#### [PROBLEM]
Please quote exactly the lines below from the line containing "ATOM 71 N N" to the line containing "ATOM 73 C C", both lines included, and nothing else.
^^^^
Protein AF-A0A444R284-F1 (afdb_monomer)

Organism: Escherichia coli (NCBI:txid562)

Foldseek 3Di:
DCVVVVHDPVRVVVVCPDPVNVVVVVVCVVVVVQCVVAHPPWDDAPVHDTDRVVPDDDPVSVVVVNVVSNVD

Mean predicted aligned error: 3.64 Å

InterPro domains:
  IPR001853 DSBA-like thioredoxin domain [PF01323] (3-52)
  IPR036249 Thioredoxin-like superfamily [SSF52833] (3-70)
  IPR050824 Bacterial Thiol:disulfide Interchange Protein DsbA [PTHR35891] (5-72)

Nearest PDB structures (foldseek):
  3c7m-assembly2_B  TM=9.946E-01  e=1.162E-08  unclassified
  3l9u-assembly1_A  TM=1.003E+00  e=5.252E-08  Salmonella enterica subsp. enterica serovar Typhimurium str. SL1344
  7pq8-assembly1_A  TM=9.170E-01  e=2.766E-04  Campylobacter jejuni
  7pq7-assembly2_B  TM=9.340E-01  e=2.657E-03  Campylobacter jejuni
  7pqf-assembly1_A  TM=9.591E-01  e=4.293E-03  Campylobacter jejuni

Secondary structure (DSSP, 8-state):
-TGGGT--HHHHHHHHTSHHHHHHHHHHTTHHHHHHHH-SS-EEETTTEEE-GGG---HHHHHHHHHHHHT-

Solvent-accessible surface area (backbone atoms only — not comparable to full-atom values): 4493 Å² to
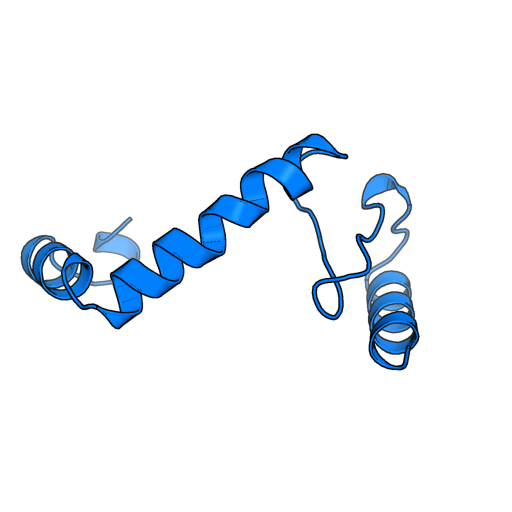tal; per-residue (Å²): 109,46,73,82,69,74,45,56,71,67,60,50,60,55,53,56,69,36,68,71,50,47,50,50,57,56,62,53,57,63,51,55,66,58,30,71,76,76,38,81,82,70,53,61,42,89,85,74,46,73,54,65,65,91,72,61,85,46,72,67,61,46,52,52,50,48,55,56,56,63,75,107

Sequence (72 aa):
GLDAAGMSQADFEAALKEPAVQETLEKWKASYDVAKIQGVPAYVVNGKYLIYTKSIKSIDAMADLIRELASK

Structure (mmCIF, N/CA/C/O backbone):
data_AF-A0A444R284-F1
#
_entry.id   AF-A0A444R284-F1
#
loop_
_atom_site.group_PDB
_atom_site.id
_atom_site.type_symbol
_atom_site.label_atom_id
_atom_site.label_alt_id
_atom_site.label_comp_id
_atom_site.label_asym_id
_atom_site.label_entity_id
_atom_site.label_seq_id
_atom_site.pdbx_PDB_ins_code
_atom_site.Cartn_x
_atom_site.Cartn_y
_atom_site.Cartn_z
_atom_site.occupancy
_atom_site.B_iso_or_equiv
_atom_site.auth_seq_id
_atom_site.auth_comp_id
_atom_site.auth_asym_id
_atom_site.auth_atom_id
_atom_site.pdbx_PDB_model_num
ATOM 1 N N . GLY A 1 1 ? -2.875 8.510 15.873 1.00 82.38 1 GLY A N 
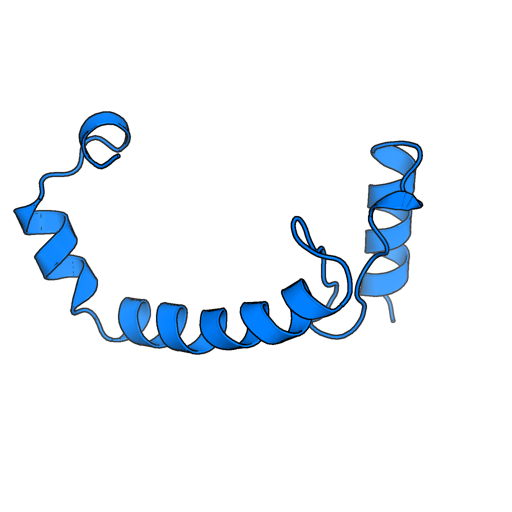1
ATOM 2 C CA . GLY A 1 1 ? -3.235 7.409 14.960 1.00 82.38 1 GLY A CA 1
ATOM 3 C C . GLY A 1 1 ? -4.734 7.373 14.803 1.00 82.38 1 GLY A C 1
ATOM 4 O O . GLY A 1 1 ? -5.237 7.977 13.870 1.00 82.38 1 GLY A O 1
ATOM 5 N N . LEU A 1 2 ? -5.431 6.772 15.767 1.00 93.00 2 LEU A N 1
ATOM 6 C CA . LEU A 1 2 ? -6.896 6.742 15.792 1.00 93.00 2 LEU A CA 1
ATOM 7 C C . LEU A 1 2 ? -7.522 8.122 16.057 1.00 93.00 2 LEU A C 1
ATOM 9 O O . LEU A 1 2 ? -8.456 8.487 15.356 1.00 93.00 2 LEU A O 1
ATOM 13 N N . ASP A 1 3 ? -6.924 8.946 16.930 1.00 93.50 3 ASP A N 1
ATOM 14 C CA . ASP A 1 3 ? -7.401 10.322 17.178 1.00 93.50 3 ASP A CA 1
ATOM 15 C C . ASP A 1 3 ? -7.408 11.190 15.912 1.00 93.50 3 ASP A C 1
ATOM 17 O O . ASP A 1 3 ? -8.362 11.909 15.641 1.00 93.50 3 ASP A O 1
ATOM 21 N N . ALA A 1 4 ? -6.357 11.081 15.092 1.00 96.56 4 ALA A N 1
ATOM 22 C CA . ALA A 1 4 ? -6.260 11.798 13.820 1.00 96.56 4 ALA A CA 1
ATOM 23 C C . ALA A 1 4 ? -7.284 11.295 12.786 1.00 96.56 4 ALA A C 1
ATOM 25 O O . ALA A 1 4 ? -7.677 12.046 11.900 1.00 96.56 4 ALA A O 1
ATOM 26 N N . ALA A 1 5 ? -7.710 10.034 12.908 1.00 95.00 5 ALA A N 1
ATOM 27 C CA . ALA A 1 5 ? -8.767 9.436 12.100 1.00 95.00 5 ALA A CA 1
ATOM 28 C C . ALA A 1 5 ? -10.173 9.645 12.701 1.00 95.00 5 ALA A C 1
ATOM 30 O O . ALA A 1 5 ? -11.151 9.234 12.083 1.00 95.00 5 ALA A O 1
ATOM 31 N N . GLY A 1 6 ? -10.289 10.256 13.891 1.00 96.25 6 GLY A N 1
ATOM 32 C CA . GLY A 1 6 ? -11.560 10.433 14.599 1.00 96.25 6 GLY A CA 1
ATOM 33 C C . GLY A 1 6 ? -12.226 9.119 15.027 1.00 96.25 6 GLY A C 1
ATOM 34 O O . GLY A 1 6 ? -13.449 9.062 15.108 1.00 96.25 6 GLY A O 1
ATOM 35 N N . MET A 1 7 ? -11.445 8.061 15.261 1.00 96.38 7 MET A N 1
ATOM 36 C CA . MET A 1 7 ? -11.939 6.71
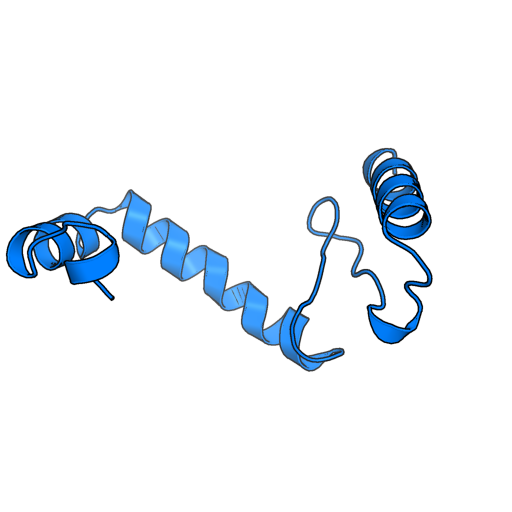0 15.552 1.00 96.38 7 MET A CA 1
ATOM 37 C C . MET A 1 7 ? -11.674 6.332 17.010 1.00 96.38 7 MET A C 1
ATOM 39 O O . MET A 1 7 ? -10.587 6.584 17.530 1.00 96.38 7 MET A O 1
ATOM 43 N N . SER A 1 8 ? -12.644 5.694 17.670 1.00 97.56 8 SER A N 1
ATOM 44 C CA . SER A 1 8 ? -12.420 5.146 19.008 1.00 97.56 8 SER A CA 1
ATOM 45 C C . SER A 1 8 ? -11.629 3.834 18.946 1.00 97.56 8 SER A C 1
ATOM 47 O O . SER A 1 8 ? -11.689 3.092 17.965 1.00 97.56 8 SER A O 1
ATOM 49 N N . GLN A 1 9 ? -10.908 3.512 20.022 1.00 97.06 9 GLN A N 1
ATOM 50 C CA . GLN A 1 9 ? -10.202 2.232 20.135 1.00 97.06 9 GLN A CA 1
ATOM 51 C C . GLN A 1 9 ? -11.161 1.035 20.007 1.00 97.06 9 GLN A C 1
ATOM 53 O O . GLN A 1 9 ? -10.835 0.053 19.346 1.00 97.06 9 GLN A O 1
ATOM 58 N N . ALA A 1 10 ? -12.350 1.128 20.610 1.00 97.75 10 ALA A N 1
ATOM 59 C CA . ALA A 1 10 ? -13.336 0.051 20.596 1.00 97.75 10 ALA A CA 1
ATOM 60 C C . ALA A 1 10 ? -13.872 -0.221 19.182 1.00 97.75 10 ALA A C 1
ATOM 62 O O . ALA A 1 10 ? -13.968 -1.381 18.778 1.00 97.75 10 ALA A O 1
ATOM 63 N N . ASP A 1 11 ? -14.158 0.836 18.415 1.00 97.50 11 ASP A N 1
ATOM 64 C CA . ASP A 1 11 ? -14.636 0.700 17.035 1.00 97.50 11 ASP A CA 1
ATOM 65 C C . ASP A 1 11 ? -13.556 0.091 16.136 1.00 97.50 11 ASP A C 1
ATOM 67 O O . ASP A 1 11 ? -13.842 -0.800 15.336 1.00 97.50 11 ASP A O 1
ATOM 71 N N . PHE A 1 12 ? -12.297 0.507 16.316 1.00 97.75 12 PHE A N 1
ATOM 72 C CA . PHE A 1 12 ? -11.164 -0.075 15.599 1.00 97.75 12 PHE A CA 1
ATOM 73 C C . PHE A 1 12 ? -11.020 -1.576 15.879 1.00 97.75 12 PHE A C 1
ATOM 75 O O . PHE A 1 12 ? -10.906 -2.373 14.951 1.00 97.75 12 PHE A O 1
ATOM 82 N N . GLU A 1 13 ? -11.037 -1.984 17.149 1.00 97.88 13 GLU A N 1
ATOM 83 C CA . GLU A 1 13 ? -10.872 -3.389 17.537 1.00 97.88 13 GLU A CA 1
ATOM 84 C C . GLU A 1 13 ? -12.041 -4.276 17.099 1.00 97.88 13 GLU A C 1
ATOM 86 O O . GLU A 1 13 ? -11.842 -5.463 16.815 1.00 97.88 13 GLU A O 1
ATOM 91 N N . ALA A 1 14 ? -13.256 -3.725 17.050 1.00 97.50 14 ALA A N 1
ATOM 92 C CA . ALA A 1 14 ? -14.416 -4.415 16.504 1.00 97.50 14 ALA A CA 1
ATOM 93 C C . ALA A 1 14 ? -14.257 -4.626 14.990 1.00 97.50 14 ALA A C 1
^^^^
#### [RESPONSE]
ATOM 71 N N . PHE A 1 12 ? -12.297 0.507 16.316 1.00 97.75 12 PHE A N 1
ATOM 72 C CA . PHE A 1 12 ? -11.164 -0.075 15.599 1.00 97.75 12 PHE A CA 1
ATOM 73 C C . PHE A 1 12 ? -11.020 -1.576 15.879 1.00 97.75 12 PHE A C 1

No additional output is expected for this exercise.